--- How to complete this task ---
In the entries that follow, repeat exactly the lines from the one that has "ATOM 198 O O" through the one that has "ATOM 204 O O", but omit pictures.

Start of Data for this exercise

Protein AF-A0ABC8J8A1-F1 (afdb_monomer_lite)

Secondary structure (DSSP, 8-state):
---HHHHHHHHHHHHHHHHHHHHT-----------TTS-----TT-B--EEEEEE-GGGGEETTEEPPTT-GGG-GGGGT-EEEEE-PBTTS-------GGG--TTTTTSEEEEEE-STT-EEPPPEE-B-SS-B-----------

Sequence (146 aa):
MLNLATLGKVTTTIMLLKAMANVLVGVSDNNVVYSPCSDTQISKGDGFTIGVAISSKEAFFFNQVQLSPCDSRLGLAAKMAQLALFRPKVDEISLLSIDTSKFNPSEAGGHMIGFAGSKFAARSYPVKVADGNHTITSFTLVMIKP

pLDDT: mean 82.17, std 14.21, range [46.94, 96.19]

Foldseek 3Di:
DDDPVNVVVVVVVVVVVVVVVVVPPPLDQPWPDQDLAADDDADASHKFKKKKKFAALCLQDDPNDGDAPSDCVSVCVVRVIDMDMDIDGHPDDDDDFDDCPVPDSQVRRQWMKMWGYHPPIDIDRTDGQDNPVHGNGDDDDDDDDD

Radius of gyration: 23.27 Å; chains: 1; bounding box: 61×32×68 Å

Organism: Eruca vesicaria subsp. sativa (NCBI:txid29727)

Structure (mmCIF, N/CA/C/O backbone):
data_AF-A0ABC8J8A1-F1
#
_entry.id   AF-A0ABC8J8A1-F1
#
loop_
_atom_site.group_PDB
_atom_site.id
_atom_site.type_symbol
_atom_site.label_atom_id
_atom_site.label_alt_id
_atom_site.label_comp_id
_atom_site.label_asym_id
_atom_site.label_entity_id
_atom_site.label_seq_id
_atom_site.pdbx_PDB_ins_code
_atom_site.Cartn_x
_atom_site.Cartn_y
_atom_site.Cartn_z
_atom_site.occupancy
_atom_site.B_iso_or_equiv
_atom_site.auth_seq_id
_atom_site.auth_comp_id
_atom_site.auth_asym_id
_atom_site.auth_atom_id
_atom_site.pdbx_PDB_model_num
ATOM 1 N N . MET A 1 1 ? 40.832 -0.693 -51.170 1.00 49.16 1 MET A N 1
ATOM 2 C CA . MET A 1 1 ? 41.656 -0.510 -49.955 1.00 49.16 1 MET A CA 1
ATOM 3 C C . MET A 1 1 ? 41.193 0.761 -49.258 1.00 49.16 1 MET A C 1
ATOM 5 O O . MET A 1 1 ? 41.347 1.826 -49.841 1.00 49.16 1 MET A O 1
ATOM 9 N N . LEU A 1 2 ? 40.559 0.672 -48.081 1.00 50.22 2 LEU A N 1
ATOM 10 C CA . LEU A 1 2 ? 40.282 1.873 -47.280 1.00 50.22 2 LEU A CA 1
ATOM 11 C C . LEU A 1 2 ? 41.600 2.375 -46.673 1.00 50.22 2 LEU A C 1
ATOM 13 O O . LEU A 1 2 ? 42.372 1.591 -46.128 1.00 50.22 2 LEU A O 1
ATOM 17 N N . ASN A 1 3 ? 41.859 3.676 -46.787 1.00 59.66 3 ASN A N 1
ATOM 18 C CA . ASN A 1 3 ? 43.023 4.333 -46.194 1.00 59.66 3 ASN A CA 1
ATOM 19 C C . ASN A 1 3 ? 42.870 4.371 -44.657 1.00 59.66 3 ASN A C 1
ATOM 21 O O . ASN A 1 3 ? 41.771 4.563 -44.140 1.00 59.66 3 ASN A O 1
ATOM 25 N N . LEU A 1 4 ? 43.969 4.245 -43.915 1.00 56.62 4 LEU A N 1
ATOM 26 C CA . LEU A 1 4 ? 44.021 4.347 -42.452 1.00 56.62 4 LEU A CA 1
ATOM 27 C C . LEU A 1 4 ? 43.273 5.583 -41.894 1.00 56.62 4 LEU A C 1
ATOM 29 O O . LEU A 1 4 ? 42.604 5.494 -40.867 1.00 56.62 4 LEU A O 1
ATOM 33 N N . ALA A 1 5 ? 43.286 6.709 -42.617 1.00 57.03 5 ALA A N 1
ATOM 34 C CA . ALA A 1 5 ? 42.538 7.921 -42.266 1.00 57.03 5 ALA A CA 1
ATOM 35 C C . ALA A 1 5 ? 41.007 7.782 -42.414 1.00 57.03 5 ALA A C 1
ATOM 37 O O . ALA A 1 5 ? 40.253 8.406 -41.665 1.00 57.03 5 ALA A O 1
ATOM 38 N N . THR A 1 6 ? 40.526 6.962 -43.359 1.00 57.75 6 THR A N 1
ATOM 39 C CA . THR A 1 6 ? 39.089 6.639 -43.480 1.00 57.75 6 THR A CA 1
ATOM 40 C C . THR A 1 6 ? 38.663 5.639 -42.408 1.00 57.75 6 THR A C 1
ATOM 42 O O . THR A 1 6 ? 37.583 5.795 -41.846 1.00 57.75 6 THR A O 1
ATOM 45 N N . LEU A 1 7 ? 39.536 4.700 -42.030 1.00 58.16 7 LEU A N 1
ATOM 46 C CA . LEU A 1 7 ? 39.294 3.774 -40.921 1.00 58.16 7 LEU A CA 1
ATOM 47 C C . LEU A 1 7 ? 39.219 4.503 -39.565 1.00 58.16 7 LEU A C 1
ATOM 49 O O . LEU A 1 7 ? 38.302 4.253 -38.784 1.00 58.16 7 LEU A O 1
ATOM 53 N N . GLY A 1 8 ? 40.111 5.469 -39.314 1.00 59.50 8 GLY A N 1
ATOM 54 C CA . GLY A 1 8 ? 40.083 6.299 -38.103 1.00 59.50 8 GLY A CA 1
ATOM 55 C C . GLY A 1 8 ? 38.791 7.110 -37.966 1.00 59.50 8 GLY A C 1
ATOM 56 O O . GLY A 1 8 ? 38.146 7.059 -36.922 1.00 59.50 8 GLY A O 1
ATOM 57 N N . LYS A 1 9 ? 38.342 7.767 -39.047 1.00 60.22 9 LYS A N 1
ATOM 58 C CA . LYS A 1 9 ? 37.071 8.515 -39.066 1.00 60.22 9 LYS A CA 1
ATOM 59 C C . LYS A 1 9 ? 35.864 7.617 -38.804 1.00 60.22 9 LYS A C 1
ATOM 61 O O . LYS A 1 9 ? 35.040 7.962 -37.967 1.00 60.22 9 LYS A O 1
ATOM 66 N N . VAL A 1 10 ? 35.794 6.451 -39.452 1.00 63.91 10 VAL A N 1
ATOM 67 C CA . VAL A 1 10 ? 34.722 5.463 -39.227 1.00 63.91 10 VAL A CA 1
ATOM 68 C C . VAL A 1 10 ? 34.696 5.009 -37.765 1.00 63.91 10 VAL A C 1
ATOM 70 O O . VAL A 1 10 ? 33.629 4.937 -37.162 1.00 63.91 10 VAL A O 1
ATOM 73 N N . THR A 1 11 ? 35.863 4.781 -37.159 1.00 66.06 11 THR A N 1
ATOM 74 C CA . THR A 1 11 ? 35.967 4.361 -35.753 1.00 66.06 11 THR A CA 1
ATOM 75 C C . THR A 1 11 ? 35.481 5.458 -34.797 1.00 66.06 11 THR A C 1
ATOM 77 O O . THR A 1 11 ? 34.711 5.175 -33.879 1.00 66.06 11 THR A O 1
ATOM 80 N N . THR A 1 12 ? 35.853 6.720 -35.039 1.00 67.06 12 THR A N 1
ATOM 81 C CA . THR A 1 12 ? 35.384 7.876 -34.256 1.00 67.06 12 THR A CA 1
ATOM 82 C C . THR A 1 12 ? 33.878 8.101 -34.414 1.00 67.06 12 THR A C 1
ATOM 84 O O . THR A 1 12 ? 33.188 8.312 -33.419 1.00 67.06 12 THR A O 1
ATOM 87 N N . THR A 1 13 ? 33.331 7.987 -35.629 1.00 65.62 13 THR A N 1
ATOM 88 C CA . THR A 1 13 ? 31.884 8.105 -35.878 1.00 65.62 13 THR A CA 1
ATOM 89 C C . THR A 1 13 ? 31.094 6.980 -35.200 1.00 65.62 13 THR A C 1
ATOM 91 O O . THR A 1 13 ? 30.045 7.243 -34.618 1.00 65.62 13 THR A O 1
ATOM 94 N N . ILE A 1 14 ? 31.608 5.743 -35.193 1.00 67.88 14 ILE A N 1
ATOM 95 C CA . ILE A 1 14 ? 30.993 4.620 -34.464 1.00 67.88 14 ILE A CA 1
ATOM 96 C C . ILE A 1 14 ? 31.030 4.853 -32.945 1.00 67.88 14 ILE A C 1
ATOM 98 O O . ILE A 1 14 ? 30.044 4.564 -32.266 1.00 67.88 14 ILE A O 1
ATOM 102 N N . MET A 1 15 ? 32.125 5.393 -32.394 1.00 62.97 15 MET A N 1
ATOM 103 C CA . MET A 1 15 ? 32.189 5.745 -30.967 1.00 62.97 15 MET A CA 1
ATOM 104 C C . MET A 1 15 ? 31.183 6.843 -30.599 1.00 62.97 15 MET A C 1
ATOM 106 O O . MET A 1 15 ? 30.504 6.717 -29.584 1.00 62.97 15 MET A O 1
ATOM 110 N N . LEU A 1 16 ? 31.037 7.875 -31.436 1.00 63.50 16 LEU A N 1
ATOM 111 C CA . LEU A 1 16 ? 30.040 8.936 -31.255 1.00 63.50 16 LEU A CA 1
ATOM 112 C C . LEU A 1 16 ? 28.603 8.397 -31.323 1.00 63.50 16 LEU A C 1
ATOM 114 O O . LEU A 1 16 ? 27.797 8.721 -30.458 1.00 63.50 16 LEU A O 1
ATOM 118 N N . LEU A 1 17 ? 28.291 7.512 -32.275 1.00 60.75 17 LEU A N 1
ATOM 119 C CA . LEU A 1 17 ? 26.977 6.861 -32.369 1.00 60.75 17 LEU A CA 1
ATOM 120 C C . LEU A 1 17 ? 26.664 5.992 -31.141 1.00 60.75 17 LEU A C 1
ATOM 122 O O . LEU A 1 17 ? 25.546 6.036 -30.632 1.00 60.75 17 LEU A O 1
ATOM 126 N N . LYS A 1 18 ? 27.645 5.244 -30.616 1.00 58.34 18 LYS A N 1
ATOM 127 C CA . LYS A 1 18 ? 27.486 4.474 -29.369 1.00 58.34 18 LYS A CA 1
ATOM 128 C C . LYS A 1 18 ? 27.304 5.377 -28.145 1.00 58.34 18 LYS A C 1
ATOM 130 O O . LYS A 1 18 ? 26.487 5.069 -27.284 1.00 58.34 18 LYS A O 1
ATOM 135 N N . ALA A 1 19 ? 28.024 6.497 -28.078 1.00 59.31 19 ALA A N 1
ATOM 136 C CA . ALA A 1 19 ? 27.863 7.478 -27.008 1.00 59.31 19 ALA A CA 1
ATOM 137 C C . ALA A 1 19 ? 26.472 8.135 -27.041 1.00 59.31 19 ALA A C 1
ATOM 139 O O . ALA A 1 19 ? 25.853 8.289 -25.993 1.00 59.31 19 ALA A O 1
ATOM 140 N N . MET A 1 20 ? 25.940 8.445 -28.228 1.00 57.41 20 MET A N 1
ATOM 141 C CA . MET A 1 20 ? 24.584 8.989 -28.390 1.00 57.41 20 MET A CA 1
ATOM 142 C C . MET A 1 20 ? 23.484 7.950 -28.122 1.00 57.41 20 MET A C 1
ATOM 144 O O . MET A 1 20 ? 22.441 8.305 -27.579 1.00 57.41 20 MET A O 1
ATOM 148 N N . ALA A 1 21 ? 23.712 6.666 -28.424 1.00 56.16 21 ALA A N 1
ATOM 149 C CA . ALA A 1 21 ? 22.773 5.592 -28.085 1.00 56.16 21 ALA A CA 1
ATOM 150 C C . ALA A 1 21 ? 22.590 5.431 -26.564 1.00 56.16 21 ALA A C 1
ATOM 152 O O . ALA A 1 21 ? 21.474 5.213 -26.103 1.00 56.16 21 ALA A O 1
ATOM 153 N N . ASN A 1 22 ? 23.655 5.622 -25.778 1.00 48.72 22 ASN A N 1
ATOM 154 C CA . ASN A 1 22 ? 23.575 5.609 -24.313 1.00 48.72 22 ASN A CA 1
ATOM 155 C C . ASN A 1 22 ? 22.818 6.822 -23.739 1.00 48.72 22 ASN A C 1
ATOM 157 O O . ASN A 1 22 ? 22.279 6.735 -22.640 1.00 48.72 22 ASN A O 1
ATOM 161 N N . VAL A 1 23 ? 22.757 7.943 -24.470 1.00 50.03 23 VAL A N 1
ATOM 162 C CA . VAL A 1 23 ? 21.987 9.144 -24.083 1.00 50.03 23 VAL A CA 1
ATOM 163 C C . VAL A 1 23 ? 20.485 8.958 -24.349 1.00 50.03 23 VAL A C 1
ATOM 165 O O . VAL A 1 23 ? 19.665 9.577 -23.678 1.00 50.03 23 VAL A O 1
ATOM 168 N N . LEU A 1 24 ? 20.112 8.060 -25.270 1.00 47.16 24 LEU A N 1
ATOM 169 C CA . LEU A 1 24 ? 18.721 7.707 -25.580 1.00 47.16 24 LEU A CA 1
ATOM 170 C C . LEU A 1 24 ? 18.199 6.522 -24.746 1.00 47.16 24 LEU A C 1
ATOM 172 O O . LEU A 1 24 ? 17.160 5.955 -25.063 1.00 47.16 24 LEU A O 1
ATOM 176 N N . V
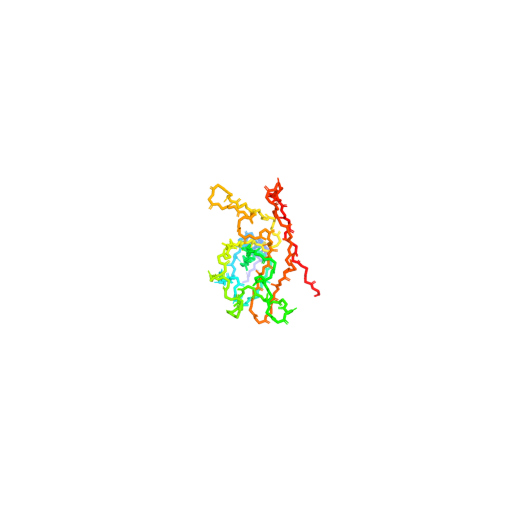AL A 1 25 ? 18.869 6.132 -23.661 1.00 51.12 25 VAL A N 1
ATOM 177 C CA . VAL A 1 25 ? 18.236 5.282 -22.641 1.00 51.12 25 VAL A CA 1
ATOM 178 C C . VAL A 1 25 ? 17.507 6.208 -21.674 1.00 51.12 25 VAL A C 1
ATOM 180 O O . VAL A 1 25 ? 17.873 6.365 -20.512 1.00 51.12 25 VAL A O 1
ATOM 183 N N . GLY A 1 26 ? 16.478 6.885 -22.189 1.00 53.19 26 GLY A N 1
ATOM 184 C CA . GLY A 1 26 ? 15.449 7.439 -21.324 1.00 53.19 26 GLY A CA 1
ATOM 185 C C . GLY A 1 26 ? 14.914 6.288 -20.483 1.00 53.19 26 GLY A C 1
ATOM 186 O O . GLY A 1 26 ? 14.607 5.230 -21.030 1.00 53.19 26 GLY A O 1
ATOM 187 N N . VAL A 1 27 ? 14.890 6.473 -19.164 1.00 59.09 27 VAL A N 1
ATOM 188 C CA . VAL A 1 27 ? 14.384 5.502 -18.190 1.00 59.09 27 VAL A CA 1
ATOM 189 C C . VAL A 1 27 ? 12.972 5.079 -18.601 1.00 59.09 27 VAL A C 1
ATOM 191 O O . VAL A 1 27 ? 11.993 5.782 -18.340 1.00 59.09 27 VAL A O 1
ATOM 194 N N . SER A 1 28 ? 12.892 3.963 -19.319 1.00 70.12 28 SER A N 1
ATOM 195 C CA . SER A 1 28 ? 11.647 3.372 -19.784 1.00 70.12 28 SER A CA 1
ATOM 196 C C . SER A 1 28 ? 11.135 2.495 -18.658 1.00 70.12 28 SER A C 1
ATOM 198 O O . SER A 1 28 ? 11.809 1.535 -18.291 1.00 70.12 28 SER A O 1
ATOM 200 N N . ASP A 1 29 ? 9.974 2.849 -18.102 1.00 82.94 29 ASP A N 1
ATOM 201 C CA . ASP A 1 29 ? 9.231 1.951 -17.220 1.00 82.94 29 ASP A CA 1
AT
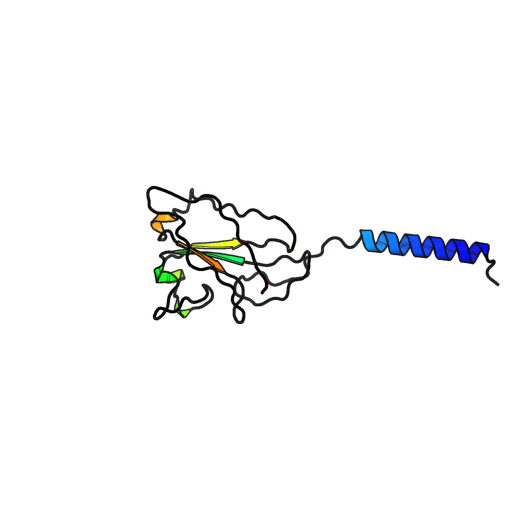OM 202 C C . ASP A 1 29 ? 8.781 0.747 -18.055 1.00 82.94 29 ASP A C 1
ATOM 204 O O . ASP A 1 29 ? 7.883 0.871 -18.889 1.00 82.94 29 ASP A O 1
ATOM 208 N N . ASN A 1 30 ? 9.432 -0.402 -17.873 1.00 88.50 30 ASN A N 1
ATOM 209 C CA . ASN A 1 30 ? 9.109 -1.629 -18.602 1.00 88.50 30 ASN A CA 1
ATOM 210 C C . ASN A 1 30 ? 8.154 -2.534 -17.814 1.00 88.50 30 ASN A C 1
ATOM 212 O O . ASN A 1 30 ? 7.750 -3.593 -18.302 1.00 88.50 30 ASN A O 1
ATOM 216 N N . ASN A 1 31 ? 7.778 -2.139 -16.597 1.00 89.94 31 ASN A N 1
ATOM 217 C CA . ASN A 1 31 ? 6.883 -2.916 -15.765 1.00 89.94 31 ASN A CA 1
ATOM 218 C C . ASN A 1 31 ? 5.425 -2.560 -16.074 1.00 89.94 31 ASN A C 1
ATOM 220 O O . ASN A 1 31 ? 4.907 -1.541 -15.642 1.00 89.94 31 ASN A O 1
ATOM 224 N N . VAL A 1 32 ? 4.695 -3.443 -16.743 1.00 91.69 32 VAL A N 1
ATOM 225 C CA . VAL A 1 32 ? 3.278 -3.207 -17.085 1.00 91.69 32 VAL A CA 1
ATOM 226 C C . VAL A 1 32 ? 2.295 -3.545 -15.952 1.00 91.69 32 VAL A C 1
ATOM 228 O O . VAL A 1 32 ? 1.080 -3.491 -16.141 1.00 91.69 32 VAL A O 1
ATOM 231 N N . VAL A 1 33 ? 2.780 -3.925 -14.765 1.00 92.62 33 VAL A N 1
ATOM 232 C CA . VAL A 1 33 ? 1.928 -4.371 -13.654 1.00 92.62 33 VAL A CA 1
ATOM 233 C C . VAL A 1 33 ? 1.491 -3.192 -12.798 1.00 92.62 33 VAL A C 1
ATOM 235 O O . VAL A 1 33 ? 2.273 -2.687 -11.999 1.00 92.62 33 VAL A O 1
ATOM 238 N N . TYR A 1 34 ? 0.227 -2.782 -12.930 1.00 92.75 34 TYR A N 1
ATOM 239 C CA . TYR A 1 34 ? -0.352 -1.654 -12.185 1.00 92.75 34 TYR A CA 1
ATOM 240 C C . TYR A 1 34 ? -1.093 -2.041 -10.908 1.00 92.75 34 TYR A C 1
ATOM 242 O O . TYR A 1 34 ? -1.385 -1.164 -10.102 1.00 92.75 34 TYR A O 1
ATOM 250 N N . SER A 1 35 ? -1.397 -3.320 -10.706 1.00 93.88 35 SER A N 1
ATOM 251 C CA . SER A 1 35 ? -2.080 -3.791 -9.501 1.00 93.88 35 SER A CA 1
ATOM 252 C C . SER A 1 35 ? -1.087 -3.951 -8.343 1.00 93.88 35 SER A C 1
ATOM 254 O O . SER A 1 35 ? -0.057 -4.598 -8.539 1.00 93.88 35 SER A O 1
ATOM 256 N N . PRO A 1 36 ? -1.392 -3.467 -7.121 1.00 93.88 36 PRO A N 1
ATOM 257 C CA . PRO A 1 36 ? -0.575 -3.765 -5.942 1.00 93.88 36 PRO A CA 1
ATOM 258 C C . PRO A 1 36 ? -0.684 -5.238 -5.523 1.00 93.88 36 PRO A C 1
ATOM 260 O O . PRO A 1 36 ? 0.086 -5.688 -4.688 1.00 93.88 36 PRO A O 1
ATOM 263 N N . CYS A 1 37 ? -1.645 -5.987 -6.072 1.00 94.56 37 CYS A N 1
ATOM 264 C CA . CYS A 1 37 ? -1.911 -7.389 -5.757 1.00 94.56 37 CYS A CA 1
ATOM 265 C C . CYS A 1 37 ? -1.419 -8.343 -6.842 1.00 94.56 37 CYS A C 1
ATOM 267 O O . CYS A 1 37 ? -1.898 -9.468 -6.943 1.00 94.56 37 CYS A O 1
ATOM 269 N N . SER A 1 38 ? -0.495 -7.899 -7.685 1.00 94.38 38 SER A N 1
ATOM 270 C CA . SER A 1 38 ? 0.126 -8.733 -8.705 1.00 94.38 38 SER A CA 1
ATOM 271 C C . SER A 1 38 ? 1.629 -8.737 -8.483 1.00 94.38 38 SER A C 1
ATOM 273 O O . SER A 1 38 ? 2.230 -7.696 -8.225 1.00 94.38 38 SER A O 1
ATOM 275 N N . ASP A 1 39 ? 2.233 -9.920 -8.540 1.00 91.44 39 ASP A N 1
ATOM 276 C CA . ASP A 1 39 ? 3.680 -10.050 -8.423 1.00 91.44 39 ASP A CA 1
ATOM 277 C C . ASP A 1 39 ? 4.347 -9.552 -9.709 1.00 91.44 39 ASP A C 1
ATOM 279 O O . ASP A 1 39 ? 3.859 -9.792 -10.815 1.00 91.44 39 ASP A O 1
ATOM 283 N N . THR A 1 40 ? 5.467 -8.853 -9.564 1.00 89.75 40 THR A N 1
ATOM 284 C CA . THR A 1 40 ? 6.245 -8.333 -10.688 1.00 89.75 40 THR A CA 1
ATOM 285 C C . THR A 1 40 ? 7.727 -8.296 -10.337 1.00 89.75 40 THR A C 1
ATOM 287 O O . THR A 1 40 ? 8.098 -8.249 -9.161 1.00 89.75 40 THR A O 1
ATOM 290 N N . GLN A 1 41 ? 8.577 -8.351 -11.358 1.00 88.81 41 GLN A N 1
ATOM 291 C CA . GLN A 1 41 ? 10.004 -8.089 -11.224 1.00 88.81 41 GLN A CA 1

End of Data for this exercise

--- Solution to this task ---
ATOM 198 O O . SER A 1 28 ? 11.809 1.535 -18.291 1.00 70.12 28 SER A O 1
ATOM 200 N N . ASP A 1 29 ? 9.974 2.849 -18.102 1.00 82.94 29 ASP A N 1
ATOM 201 C CA . ASP A 1 29 ? 9.231 1.951 -17.220 1.00 82.94 29 ASP A CA 1
AT
OM 202 C C . ASP A 1 29 ? 8.781 0.747 -18.055 1.00 82.94 29 ASP A C 1
ATOM 204 O O . ASP A 1 29 ? 7.883 0.871 -18.889 1.00 82.94 29 ASP A O 1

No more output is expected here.